While the authorities had detained him under anti-terrorism laws early in 2017, these were dropped later in the year. While the government tries to crack down on organisations run by him, the court paves the way for his political party. Former Prime Minister Nawaz Sharif’s flailing government faced a volley of outrage for partially accepting that Saeed was involved in acts of terrorism in India. Meanwhile, it is widely accepted that Saeed and the Lashkar were propped up by sections of the security establishment to wage “proxy war” on India.

Talking to a civilian government on the eve of elections is near impossible, especially a government so discredited as this one, where Sharif was forced to resign on corruption charges. But talking to a civilian government has never been easy in Pakistan. Far too many forces challenge its control.

To begin with, the Army and the security establishment remain political stakeholders. In a history dotted with military coups, the Army has often been the government. It was not until 2013 that a democratically elected government was able to complete a term in Pakistan. Even with a civilian government in Islamabad, commentators say, the Army assumes a “tutelary role”, which means the balance of power tilts towards it.
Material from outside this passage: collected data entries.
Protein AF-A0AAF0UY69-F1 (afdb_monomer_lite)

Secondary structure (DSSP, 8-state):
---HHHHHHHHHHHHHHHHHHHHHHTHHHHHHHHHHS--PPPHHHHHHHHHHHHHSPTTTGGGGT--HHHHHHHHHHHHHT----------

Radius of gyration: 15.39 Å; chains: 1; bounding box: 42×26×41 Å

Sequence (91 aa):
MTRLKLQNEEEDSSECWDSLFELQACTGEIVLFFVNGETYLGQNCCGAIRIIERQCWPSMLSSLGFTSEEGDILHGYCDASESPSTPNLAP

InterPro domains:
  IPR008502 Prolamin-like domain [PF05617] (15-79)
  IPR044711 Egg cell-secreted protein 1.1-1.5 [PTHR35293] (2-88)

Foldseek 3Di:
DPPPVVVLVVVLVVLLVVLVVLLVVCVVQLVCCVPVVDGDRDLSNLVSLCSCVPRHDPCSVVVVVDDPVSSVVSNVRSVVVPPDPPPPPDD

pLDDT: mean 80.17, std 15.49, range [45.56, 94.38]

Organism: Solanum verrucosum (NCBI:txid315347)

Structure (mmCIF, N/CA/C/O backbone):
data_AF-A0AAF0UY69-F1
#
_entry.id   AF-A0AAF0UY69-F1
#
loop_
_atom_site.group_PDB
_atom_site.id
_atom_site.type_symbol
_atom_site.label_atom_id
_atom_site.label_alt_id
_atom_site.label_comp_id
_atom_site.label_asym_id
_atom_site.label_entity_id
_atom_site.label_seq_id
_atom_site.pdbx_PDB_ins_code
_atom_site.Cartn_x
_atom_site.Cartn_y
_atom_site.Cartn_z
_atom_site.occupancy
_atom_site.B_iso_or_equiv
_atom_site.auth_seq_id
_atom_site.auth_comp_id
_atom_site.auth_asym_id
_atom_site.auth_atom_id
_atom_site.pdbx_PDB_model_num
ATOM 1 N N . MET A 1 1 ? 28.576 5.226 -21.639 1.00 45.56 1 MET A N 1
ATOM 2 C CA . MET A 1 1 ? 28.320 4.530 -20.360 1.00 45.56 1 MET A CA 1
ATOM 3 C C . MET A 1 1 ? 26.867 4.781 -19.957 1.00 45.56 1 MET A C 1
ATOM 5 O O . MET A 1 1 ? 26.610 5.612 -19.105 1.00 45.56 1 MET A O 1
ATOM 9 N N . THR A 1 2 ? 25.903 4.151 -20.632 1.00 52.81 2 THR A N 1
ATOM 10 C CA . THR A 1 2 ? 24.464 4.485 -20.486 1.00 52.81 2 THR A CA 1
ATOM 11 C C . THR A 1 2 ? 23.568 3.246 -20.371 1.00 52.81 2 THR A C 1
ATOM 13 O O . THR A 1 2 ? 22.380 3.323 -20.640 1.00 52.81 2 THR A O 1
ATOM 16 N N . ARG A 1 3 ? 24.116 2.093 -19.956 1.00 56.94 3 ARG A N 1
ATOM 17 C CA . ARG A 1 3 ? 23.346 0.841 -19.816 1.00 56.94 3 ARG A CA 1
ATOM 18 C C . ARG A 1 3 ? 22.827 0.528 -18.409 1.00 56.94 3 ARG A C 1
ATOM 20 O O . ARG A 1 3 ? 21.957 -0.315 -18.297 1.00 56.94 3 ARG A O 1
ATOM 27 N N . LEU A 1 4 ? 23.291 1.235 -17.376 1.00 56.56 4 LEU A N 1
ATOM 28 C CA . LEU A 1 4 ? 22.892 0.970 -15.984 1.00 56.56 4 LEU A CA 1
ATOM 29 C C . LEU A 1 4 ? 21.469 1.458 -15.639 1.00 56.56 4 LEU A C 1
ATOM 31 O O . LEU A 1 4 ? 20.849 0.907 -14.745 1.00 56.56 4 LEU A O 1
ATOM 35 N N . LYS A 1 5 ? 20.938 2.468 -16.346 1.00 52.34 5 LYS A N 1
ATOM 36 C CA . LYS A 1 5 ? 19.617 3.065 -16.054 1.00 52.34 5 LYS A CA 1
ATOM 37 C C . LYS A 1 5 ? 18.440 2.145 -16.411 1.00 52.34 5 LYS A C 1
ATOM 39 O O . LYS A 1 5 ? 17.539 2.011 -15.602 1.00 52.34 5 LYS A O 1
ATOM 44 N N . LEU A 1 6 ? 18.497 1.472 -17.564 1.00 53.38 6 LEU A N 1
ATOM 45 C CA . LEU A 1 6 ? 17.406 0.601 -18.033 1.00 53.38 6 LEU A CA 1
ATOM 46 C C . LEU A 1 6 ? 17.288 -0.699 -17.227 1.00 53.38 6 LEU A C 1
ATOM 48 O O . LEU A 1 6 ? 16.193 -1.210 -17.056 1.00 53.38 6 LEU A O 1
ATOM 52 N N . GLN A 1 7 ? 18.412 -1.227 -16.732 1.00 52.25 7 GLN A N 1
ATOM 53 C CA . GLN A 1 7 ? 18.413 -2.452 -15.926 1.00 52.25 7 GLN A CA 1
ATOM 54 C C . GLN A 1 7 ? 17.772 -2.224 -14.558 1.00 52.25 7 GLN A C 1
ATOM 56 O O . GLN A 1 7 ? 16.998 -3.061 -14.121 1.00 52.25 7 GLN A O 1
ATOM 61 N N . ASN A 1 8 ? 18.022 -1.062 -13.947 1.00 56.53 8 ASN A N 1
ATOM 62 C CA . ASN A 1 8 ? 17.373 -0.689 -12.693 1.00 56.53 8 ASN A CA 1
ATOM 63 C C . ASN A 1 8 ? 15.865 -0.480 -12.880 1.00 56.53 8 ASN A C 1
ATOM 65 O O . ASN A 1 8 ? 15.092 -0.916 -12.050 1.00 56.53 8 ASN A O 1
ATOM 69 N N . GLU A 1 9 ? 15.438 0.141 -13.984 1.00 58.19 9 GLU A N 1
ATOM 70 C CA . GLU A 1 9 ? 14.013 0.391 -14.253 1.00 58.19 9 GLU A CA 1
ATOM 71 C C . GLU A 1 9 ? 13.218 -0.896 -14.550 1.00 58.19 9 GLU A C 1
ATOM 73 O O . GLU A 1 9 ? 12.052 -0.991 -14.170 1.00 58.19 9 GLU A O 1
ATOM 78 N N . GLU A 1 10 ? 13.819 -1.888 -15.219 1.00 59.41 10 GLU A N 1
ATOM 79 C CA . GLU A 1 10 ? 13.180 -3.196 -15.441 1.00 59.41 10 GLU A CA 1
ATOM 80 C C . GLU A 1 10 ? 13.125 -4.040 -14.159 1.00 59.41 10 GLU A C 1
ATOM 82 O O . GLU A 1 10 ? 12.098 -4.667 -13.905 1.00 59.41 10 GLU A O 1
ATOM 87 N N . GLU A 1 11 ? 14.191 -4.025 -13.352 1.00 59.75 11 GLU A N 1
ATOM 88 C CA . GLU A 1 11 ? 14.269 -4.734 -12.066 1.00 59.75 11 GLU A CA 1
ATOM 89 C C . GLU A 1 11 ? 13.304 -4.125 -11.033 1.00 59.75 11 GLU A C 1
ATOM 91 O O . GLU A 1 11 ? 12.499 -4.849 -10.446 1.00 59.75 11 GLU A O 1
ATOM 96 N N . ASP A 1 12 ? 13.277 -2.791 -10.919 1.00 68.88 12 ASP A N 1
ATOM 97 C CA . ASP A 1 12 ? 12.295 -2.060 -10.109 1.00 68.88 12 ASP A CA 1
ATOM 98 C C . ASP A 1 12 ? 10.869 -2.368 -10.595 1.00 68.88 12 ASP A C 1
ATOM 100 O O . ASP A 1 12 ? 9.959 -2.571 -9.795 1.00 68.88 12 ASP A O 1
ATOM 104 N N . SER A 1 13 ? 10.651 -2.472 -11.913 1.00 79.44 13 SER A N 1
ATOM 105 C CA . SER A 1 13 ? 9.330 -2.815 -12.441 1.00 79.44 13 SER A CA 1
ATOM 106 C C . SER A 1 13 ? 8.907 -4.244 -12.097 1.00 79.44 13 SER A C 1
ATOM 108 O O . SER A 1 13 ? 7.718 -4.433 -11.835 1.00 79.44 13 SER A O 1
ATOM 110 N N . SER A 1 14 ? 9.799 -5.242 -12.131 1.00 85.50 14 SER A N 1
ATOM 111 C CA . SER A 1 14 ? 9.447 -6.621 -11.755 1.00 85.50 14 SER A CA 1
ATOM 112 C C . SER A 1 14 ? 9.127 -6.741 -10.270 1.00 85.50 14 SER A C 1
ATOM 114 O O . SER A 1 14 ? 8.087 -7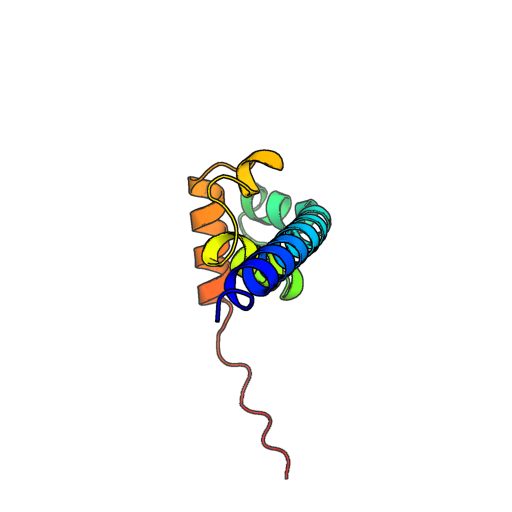.297 -9.930 1.00 85.50 14 SER A O 1
ATOM 116 N N . GLU A 1 15 ? 9.935 -6.126 -9.407 1.00 89.19 15 GLU A N 1
ATOM 117 C CA . GLU A 1 15 ? 9.716 -6.128 -7.955 1.00 89.19 15 GLU A CA 1
ATOM 118 C C . GLU A 1 15 ? 8.392 -5.448 -7.582 1.00 89.19 15 GLU A C 1
ATOM 120 O O . GLU A 1 15 ? 7.676 -5.896 -6.683 1.00 89.19 15 GLU A O 1
ATOM 125 N N . CYS A 1 16 ? 8.008 -4.401 -8.319 1.00 92.44 16 CYS A N 1
ATOM 126 C CA . CYS A 1 16 ? 6.711 -3.756 -8.161 1.00 92.44 16 CYS A CA 1
ATOM 127 C C . CYS A 1 16 ? 5.540 -4.669 -8.518 1.00 92.44 16 CYS A C 1
ATOM 129 O O . CYS A 1 16 ? 4.544 -4.702 -7.793 1.00 92.44 16 CYS A O 1
ATOM 131 N N . TRP A 1 17 ? 5.638 -5.417 -9.619 1.00 91.38 17 TRP A N 1
ATOM 132 C CA . TRP A 1 17 ? 4.601 -6.376 -10.000 1.00 91.38 17 TRP A CA 1
ATOM 133 C C . TRP A 1 17 ? 4.519 -7.547 -9.024 1.00 91.38 17 TRP A C 1
ATOM 135 O O . TRP A 1 17 ? 3.418 -7.901 -8.607 1.00 91.38 17 TRP A O 1
ATOM 145 N N . ASP A 1 18 ? 5.657 -8.102 -8.617 1.00 92.69 18 ASP A N 1
ATOM 146 C CA . ASP A 1 18 ? 5.715 -9.204 -7.658 1.00 92.69 18 ASP A CA 1
ATOM 147 C C . ASP A 1 18 ? 5.129 -8.778 -6.307 1.00 92.69 18 ASP A C 1
ATOM 149 O O . ASP A 1 18 ? 4.250 -9.450 -5.763 1.00 92.69 18 ASP A O 1
ATOM 153 N N . SER A 1 19 ? 5.496 -7.588 -5.827 1.00 93.00 19 SER A N 1
ATOM 154 C CA . SER A 1 19 ? 4.924 -7.012 -4.607 1.00 93.00 19 SER A CA 1
ATOM 155 C C . SER A 1 19 ? 3.424 -6.756 -4.729 1.00 93.00 19 SER A C 1
ATOM 157 O O . SER A 1 19 ? 2.696 -6.925 -3.754 1.00 93.00 19 SER A O 1
ATOM 159 N N . LEU A 1 20 ? 2.920 -6.384 -5.910 1.00 91.38 20 LEU A N 1
ATOM 160 C CA . LEU A 1 20 ? 1.480 -6.225 -6.134 1.00 91.38 20 LEU A CA 1
ATOM 161 C C . LEU A 1 20 ? 0.729 -7.546 -5.993 1.00 91.38 20 LEU A C 1
ATOM 163 O O . LEU A 1 20 ? -0.354 -7.572 -5.409 1.00 91.38 20 LEU A O 1
ATOM 167 N N . PHE A 1 21 ? 1.290 -8.632 -6.526 1.00 91.69 21 PHE A N 1
ATOM 168 C CA . PHE A 1 21 ? 0.700 -9.962 -6.405 1.00 91.69 21 PHE A CA 1
ATOM 169 C C . PHE A 1 21 ? 0.743 -10.469 -4.962 1.00 91.69 21 PHE A C 1
ATOM 171 O O . PHE A 1 21 ? -0.251 -11.022 -4.485 1.00 91.69 21 PHE A O 1
ATOM 178 N N . GLU A 1 22 ? 1.840 -10.225 -4.245 1.00 92.75 22 GLU A N 1
ATOM 179 C CA . GLU A 1 22 ? 1.923 -10.491 -2.805 1.00 92.75 22 GLU A CA 1
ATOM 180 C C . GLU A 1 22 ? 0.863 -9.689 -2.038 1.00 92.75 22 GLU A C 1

Besides, as Anatol Lieven writes in Pakistan: A Hard Country, no matter who is in power, the state has always been weak, with corrupt, malfunctioning institutions. State services are scarce on the ground. In contrast, “society in its various forms is immensely strong,” writes Lieven. He paints the picture of a people ranged against a predatory, lawless state, depending on kinship ties and the patronage of local elites to survive.

Across the table

In such a state of smoke and mirrors, whom should India face across the talks table? Speaking to the civilian government may be futile if other cogs in the establishment work against talks. Neither can the larger political issues be left to the generals, though meetings between the two directors general of military operations could help defuse tensions in the short term. Outside these institutions, wider social exchange between the two countries may be encouraged but that cannot replace a formal dialogue.

Talk of talks is now filled with meaningless platitudes because these questions cannot be untangled. But India must concentrate its energies on them instead of the daily sabre rattling. The lives and welfare of too many people depend on it.